◆ What the task requires ◆
Check every line of the entries for the string "NCBI" and return the ones that contain it.

Records from a data source:
================================
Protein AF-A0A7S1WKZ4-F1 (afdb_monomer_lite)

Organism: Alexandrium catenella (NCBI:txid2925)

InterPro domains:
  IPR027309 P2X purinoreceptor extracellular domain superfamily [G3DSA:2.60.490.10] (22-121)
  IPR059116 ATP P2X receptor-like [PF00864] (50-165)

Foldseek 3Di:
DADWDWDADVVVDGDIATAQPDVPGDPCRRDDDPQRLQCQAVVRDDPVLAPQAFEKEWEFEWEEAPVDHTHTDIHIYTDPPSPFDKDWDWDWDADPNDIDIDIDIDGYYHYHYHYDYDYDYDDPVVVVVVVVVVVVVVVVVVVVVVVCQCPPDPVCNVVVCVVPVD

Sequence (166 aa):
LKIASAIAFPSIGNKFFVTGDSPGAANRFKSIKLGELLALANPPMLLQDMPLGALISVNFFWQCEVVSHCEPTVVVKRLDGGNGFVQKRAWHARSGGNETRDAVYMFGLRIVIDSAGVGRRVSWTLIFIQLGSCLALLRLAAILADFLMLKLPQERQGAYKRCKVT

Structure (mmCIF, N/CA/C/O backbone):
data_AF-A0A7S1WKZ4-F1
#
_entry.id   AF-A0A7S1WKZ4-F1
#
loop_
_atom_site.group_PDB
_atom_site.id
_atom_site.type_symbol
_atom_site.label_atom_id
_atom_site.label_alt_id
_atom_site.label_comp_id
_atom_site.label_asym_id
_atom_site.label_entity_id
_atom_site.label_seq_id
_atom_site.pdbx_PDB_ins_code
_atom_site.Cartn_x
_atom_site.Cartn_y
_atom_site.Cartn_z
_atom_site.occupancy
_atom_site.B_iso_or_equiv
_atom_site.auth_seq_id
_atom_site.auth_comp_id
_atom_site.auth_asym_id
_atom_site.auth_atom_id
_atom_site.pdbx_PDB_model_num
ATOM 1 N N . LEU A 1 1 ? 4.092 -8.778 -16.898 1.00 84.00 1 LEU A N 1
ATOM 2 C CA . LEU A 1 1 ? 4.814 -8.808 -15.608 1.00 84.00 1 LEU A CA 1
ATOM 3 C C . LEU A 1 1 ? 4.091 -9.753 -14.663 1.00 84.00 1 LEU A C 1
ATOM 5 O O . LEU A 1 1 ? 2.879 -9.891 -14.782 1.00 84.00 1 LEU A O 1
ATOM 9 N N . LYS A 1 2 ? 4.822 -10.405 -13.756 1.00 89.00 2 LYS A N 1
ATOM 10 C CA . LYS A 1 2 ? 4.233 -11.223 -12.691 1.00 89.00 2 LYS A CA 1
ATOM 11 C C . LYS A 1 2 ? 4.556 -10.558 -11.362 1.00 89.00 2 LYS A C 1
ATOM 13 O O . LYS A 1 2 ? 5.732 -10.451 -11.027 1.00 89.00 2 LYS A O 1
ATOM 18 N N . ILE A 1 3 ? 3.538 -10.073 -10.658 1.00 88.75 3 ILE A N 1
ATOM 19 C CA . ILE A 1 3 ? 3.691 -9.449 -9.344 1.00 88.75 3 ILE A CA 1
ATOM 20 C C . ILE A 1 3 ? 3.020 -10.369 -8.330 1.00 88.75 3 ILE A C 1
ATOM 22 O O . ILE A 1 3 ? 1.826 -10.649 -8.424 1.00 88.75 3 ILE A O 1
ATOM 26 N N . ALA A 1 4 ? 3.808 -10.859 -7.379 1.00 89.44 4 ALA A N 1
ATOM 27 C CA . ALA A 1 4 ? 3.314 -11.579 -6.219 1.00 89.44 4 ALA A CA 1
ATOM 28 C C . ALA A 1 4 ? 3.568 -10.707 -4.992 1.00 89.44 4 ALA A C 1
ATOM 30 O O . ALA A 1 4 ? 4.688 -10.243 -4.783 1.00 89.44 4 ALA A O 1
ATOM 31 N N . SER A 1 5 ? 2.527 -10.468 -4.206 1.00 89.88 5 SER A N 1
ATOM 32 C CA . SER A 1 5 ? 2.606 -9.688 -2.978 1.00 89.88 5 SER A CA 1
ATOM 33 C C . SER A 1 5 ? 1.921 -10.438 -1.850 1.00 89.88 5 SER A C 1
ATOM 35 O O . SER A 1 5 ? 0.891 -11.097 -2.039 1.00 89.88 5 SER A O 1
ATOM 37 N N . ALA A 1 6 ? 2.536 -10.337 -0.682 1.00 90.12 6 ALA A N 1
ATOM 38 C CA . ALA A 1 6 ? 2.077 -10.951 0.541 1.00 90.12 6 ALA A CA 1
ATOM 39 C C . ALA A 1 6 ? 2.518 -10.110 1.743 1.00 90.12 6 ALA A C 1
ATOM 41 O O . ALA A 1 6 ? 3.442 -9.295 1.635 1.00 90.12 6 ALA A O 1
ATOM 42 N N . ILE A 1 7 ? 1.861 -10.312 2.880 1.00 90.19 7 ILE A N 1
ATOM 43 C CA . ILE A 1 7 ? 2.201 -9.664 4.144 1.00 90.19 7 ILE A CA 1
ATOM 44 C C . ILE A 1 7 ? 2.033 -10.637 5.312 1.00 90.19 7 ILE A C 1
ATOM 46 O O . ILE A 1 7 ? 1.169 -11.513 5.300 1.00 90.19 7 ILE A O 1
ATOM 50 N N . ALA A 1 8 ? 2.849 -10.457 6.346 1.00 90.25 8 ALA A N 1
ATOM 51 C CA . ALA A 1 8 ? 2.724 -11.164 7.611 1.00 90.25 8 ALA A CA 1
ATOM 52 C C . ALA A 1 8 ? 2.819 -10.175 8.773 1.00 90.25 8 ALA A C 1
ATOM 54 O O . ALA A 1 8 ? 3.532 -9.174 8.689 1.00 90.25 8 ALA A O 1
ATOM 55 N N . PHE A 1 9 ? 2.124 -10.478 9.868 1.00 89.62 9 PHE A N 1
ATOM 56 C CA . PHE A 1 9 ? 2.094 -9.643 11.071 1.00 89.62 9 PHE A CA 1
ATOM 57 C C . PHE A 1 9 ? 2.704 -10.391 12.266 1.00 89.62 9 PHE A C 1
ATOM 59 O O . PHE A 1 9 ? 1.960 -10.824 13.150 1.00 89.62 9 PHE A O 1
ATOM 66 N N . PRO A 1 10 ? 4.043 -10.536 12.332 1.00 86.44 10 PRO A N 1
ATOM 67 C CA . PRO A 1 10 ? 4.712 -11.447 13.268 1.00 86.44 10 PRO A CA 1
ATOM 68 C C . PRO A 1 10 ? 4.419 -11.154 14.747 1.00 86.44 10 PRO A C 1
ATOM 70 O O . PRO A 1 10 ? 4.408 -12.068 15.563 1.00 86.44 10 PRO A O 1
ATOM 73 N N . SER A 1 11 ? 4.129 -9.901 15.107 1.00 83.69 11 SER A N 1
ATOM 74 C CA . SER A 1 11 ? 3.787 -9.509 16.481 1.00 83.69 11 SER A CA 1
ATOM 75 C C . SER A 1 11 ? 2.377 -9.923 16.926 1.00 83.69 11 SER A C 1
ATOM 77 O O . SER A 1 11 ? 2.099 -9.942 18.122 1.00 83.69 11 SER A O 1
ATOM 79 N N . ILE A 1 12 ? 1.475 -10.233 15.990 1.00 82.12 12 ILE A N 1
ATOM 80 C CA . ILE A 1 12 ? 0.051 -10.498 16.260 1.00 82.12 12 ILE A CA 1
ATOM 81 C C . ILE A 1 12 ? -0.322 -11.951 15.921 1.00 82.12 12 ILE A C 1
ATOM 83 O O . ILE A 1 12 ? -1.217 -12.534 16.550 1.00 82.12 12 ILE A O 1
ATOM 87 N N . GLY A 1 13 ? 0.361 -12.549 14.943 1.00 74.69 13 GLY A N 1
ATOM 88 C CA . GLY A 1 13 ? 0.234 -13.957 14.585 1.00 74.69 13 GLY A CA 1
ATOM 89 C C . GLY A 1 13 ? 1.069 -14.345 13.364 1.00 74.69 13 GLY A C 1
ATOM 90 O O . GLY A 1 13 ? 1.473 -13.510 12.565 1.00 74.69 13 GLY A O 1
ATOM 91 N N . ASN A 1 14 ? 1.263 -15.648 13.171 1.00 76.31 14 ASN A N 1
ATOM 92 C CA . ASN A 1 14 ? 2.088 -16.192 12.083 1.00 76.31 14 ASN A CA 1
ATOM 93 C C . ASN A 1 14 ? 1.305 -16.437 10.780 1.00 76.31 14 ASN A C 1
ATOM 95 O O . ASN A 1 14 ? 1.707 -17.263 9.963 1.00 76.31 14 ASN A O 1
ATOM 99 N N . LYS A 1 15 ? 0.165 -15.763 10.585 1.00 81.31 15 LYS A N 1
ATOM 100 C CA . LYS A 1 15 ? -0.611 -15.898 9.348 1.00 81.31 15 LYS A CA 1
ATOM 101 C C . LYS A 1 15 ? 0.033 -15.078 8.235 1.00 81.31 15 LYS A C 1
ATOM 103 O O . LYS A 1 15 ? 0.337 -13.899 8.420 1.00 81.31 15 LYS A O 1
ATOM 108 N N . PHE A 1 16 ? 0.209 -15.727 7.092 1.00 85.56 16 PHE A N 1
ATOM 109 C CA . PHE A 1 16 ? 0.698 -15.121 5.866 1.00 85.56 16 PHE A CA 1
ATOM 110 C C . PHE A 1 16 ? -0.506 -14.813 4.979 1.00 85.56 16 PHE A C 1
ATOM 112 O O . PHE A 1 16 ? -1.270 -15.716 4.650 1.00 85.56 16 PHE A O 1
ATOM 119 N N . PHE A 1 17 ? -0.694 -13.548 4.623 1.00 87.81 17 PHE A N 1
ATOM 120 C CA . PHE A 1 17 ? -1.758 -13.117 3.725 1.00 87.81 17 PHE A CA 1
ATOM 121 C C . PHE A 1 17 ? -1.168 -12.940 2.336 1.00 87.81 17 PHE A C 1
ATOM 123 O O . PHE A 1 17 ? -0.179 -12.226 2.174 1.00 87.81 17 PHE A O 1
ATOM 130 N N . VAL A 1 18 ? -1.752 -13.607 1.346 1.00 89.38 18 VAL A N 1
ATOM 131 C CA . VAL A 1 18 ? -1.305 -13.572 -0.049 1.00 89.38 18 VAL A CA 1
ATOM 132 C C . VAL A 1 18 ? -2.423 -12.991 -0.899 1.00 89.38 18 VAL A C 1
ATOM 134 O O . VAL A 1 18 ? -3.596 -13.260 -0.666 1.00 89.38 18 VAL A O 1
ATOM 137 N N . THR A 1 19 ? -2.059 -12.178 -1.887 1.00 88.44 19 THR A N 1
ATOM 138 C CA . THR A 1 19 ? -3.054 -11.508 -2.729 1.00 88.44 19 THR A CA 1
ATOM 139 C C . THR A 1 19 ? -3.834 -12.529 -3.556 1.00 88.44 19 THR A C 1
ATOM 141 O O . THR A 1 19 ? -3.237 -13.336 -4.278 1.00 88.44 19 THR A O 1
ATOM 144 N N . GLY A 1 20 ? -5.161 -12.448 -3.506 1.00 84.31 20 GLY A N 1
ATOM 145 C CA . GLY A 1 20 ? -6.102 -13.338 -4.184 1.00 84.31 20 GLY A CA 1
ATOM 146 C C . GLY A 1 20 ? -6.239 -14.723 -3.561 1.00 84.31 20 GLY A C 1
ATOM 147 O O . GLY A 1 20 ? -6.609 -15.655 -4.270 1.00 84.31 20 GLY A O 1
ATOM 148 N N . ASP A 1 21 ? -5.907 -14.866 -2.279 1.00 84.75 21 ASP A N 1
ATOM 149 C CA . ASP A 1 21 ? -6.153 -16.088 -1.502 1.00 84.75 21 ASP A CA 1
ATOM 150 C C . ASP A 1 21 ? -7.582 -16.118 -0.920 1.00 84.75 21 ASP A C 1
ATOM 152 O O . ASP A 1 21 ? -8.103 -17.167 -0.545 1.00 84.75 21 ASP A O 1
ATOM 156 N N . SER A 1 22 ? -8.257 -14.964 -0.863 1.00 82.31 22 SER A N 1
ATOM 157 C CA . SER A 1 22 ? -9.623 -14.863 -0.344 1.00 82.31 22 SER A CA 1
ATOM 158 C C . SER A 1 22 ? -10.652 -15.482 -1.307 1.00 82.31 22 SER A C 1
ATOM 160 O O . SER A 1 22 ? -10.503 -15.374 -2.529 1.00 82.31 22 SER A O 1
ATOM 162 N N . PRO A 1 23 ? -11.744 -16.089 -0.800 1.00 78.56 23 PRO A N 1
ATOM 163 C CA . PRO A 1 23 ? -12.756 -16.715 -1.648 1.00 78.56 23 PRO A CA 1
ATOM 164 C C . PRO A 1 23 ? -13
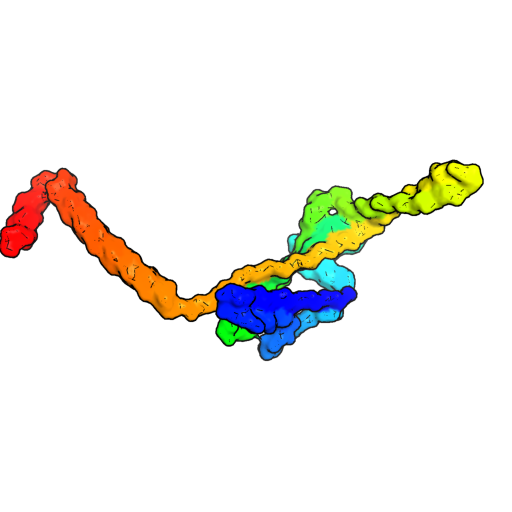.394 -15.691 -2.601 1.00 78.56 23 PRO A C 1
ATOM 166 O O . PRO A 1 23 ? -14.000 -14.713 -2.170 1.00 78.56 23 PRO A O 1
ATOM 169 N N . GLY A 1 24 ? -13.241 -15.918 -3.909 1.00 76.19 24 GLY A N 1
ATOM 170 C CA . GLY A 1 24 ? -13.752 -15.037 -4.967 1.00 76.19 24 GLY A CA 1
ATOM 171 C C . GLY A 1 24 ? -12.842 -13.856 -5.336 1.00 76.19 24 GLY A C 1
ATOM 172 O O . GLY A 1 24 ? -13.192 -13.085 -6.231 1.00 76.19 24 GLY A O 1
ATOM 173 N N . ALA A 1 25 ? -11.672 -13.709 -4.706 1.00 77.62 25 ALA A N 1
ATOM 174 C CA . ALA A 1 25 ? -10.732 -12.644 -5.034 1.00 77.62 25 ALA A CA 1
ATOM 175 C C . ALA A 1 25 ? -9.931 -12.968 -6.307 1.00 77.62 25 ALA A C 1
================================
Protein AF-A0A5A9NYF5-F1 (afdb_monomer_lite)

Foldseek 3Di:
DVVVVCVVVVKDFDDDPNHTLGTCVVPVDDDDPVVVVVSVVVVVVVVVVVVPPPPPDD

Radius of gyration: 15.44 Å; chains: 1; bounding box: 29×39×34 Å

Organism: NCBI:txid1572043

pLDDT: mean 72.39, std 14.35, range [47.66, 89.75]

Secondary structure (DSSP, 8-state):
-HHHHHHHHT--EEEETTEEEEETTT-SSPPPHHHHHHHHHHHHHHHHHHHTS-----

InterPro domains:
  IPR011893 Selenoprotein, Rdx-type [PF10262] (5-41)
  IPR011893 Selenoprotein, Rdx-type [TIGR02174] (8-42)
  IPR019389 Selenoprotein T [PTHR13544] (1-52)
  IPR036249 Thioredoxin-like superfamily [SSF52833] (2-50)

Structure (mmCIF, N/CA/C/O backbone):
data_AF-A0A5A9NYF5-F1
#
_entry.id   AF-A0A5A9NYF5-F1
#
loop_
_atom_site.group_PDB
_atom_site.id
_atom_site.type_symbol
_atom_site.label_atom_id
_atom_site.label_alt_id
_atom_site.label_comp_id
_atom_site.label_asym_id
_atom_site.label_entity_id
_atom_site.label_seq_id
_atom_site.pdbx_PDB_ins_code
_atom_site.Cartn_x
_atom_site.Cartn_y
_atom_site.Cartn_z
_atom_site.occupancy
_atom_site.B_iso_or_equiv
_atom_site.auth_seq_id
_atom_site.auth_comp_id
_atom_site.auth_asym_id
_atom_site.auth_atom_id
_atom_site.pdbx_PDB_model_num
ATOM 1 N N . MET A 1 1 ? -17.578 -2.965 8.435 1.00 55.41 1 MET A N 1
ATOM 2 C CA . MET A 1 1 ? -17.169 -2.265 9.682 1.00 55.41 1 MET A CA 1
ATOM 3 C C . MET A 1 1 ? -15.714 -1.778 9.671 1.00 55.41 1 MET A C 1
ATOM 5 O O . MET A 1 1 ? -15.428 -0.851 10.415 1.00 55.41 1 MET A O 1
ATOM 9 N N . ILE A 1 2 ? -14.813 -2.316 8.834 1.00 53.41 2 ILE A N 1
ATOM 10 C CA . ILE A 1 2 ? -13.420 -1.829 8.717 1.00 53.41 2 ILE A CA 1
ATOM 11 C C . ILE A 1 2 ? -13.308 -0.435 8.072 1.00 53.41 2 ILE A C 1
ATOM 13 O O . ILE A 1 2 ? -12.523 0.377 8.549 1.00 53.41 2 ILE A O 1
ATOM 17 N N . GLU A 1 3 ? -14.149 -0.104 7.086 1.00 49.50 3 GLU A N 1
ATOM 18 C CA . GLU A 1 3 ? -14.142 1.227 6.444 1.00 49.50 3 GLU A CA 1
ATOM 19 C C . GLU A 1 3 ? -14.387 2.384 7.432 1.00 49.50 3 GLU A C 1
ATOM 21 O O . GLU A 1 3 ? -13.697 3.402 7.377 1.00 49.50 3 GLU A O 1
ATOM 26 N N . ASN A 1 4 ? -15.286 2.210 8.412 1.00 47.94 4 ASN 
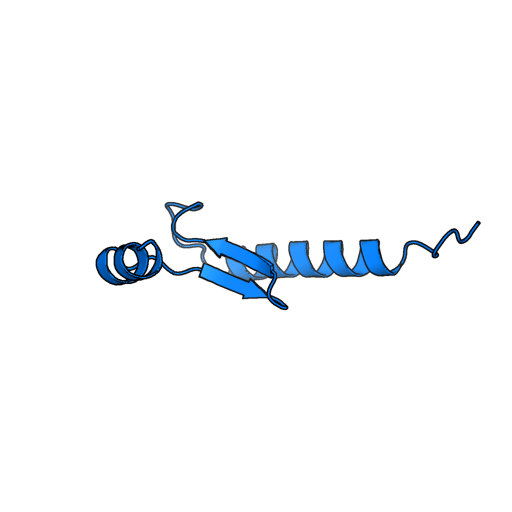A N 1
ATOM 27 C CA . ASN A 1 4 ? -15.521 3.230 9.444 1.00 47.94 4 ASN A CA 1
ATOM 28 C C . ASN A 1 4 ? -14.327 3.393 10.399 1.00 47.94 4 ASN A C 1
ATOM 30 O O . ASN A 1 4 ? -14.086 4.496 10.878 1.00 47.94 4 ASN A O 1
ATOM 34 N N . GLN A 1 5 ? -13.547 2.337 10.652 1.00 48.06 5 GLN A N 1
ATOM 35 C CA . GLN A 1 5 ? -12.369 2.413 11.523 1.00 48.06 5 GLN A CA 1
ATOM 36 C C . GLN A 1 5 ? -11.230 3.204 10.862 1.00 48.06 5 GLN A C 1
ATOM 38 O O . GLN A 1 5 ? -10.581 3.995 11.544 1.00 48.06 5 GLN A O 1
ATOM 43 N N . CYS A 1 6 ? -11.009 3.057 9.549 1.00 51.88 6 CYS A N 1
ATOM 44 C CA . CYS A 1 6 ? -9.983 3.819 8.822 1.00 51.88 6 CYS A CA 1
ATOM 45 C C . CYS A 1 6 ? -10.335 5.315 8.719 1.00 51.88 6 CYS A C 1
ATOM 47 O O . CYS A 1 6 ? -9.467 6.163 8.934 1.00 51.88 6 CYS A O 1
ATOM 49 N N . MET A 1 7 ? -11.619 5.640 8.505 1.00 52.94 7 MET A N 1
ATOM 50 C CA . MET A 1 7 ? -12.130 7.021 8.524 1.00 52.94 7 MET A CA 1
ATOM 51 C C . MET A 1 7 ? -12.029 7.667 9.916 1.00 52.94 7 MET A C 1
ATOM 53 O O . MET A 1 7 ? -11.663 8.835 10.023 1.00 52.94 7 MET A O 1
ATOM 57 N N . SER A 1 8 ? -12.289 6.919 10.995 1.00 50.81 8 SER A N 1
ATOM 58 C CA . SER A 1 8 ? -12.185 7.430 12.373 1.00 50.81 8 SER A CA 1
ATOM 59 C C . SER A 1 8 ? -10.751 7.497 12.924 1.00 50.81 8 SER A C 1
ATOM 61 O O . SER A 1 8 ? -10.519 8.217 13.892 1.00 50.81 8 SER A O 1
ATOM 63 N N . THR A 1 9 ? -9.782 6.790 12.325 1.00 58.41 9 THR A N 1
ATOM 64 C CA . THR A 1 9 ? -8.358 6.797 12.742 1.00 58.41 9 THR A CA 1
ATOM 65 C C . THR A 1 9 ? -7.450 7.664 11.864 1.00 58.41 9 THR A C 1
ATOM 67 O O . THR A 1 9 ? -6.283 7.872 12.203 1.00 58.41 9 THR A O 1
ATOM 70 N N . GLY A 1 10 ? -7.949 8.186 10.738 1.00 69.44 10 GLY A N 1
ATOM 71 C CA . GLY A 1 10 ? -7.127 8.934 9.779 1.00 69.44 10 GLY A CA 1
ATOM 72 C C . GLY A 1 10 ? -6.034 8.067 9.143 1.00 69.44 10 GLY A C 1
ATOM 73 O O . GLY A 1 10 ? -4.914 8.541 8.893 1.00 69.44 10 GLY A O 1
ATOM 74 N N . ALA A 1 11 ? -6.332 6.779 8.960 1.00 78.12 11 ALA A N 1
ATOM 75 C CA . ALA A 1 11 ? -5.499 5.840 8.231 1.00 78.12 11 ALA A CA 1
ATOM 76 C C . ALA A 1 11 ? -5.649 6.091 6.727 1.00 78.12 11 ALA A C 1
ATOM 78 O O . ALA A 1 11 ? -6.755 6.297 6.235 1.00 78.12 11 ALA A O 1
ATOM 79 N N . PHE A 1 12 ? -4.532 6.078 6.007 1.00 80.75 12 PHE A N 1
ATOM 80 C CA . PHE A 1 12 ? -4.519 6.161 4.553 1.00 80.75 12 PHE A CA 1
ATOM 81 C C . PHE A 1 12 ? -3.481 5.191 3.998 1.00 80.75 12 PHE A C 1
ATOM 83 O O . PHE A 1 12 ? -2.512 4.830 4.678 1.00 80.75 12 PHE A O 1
================================
◆ Result of this exercise ◆
Organism: Alexandrium catenella (NCBI:txid2925)
Organism: NCBI:txid1572043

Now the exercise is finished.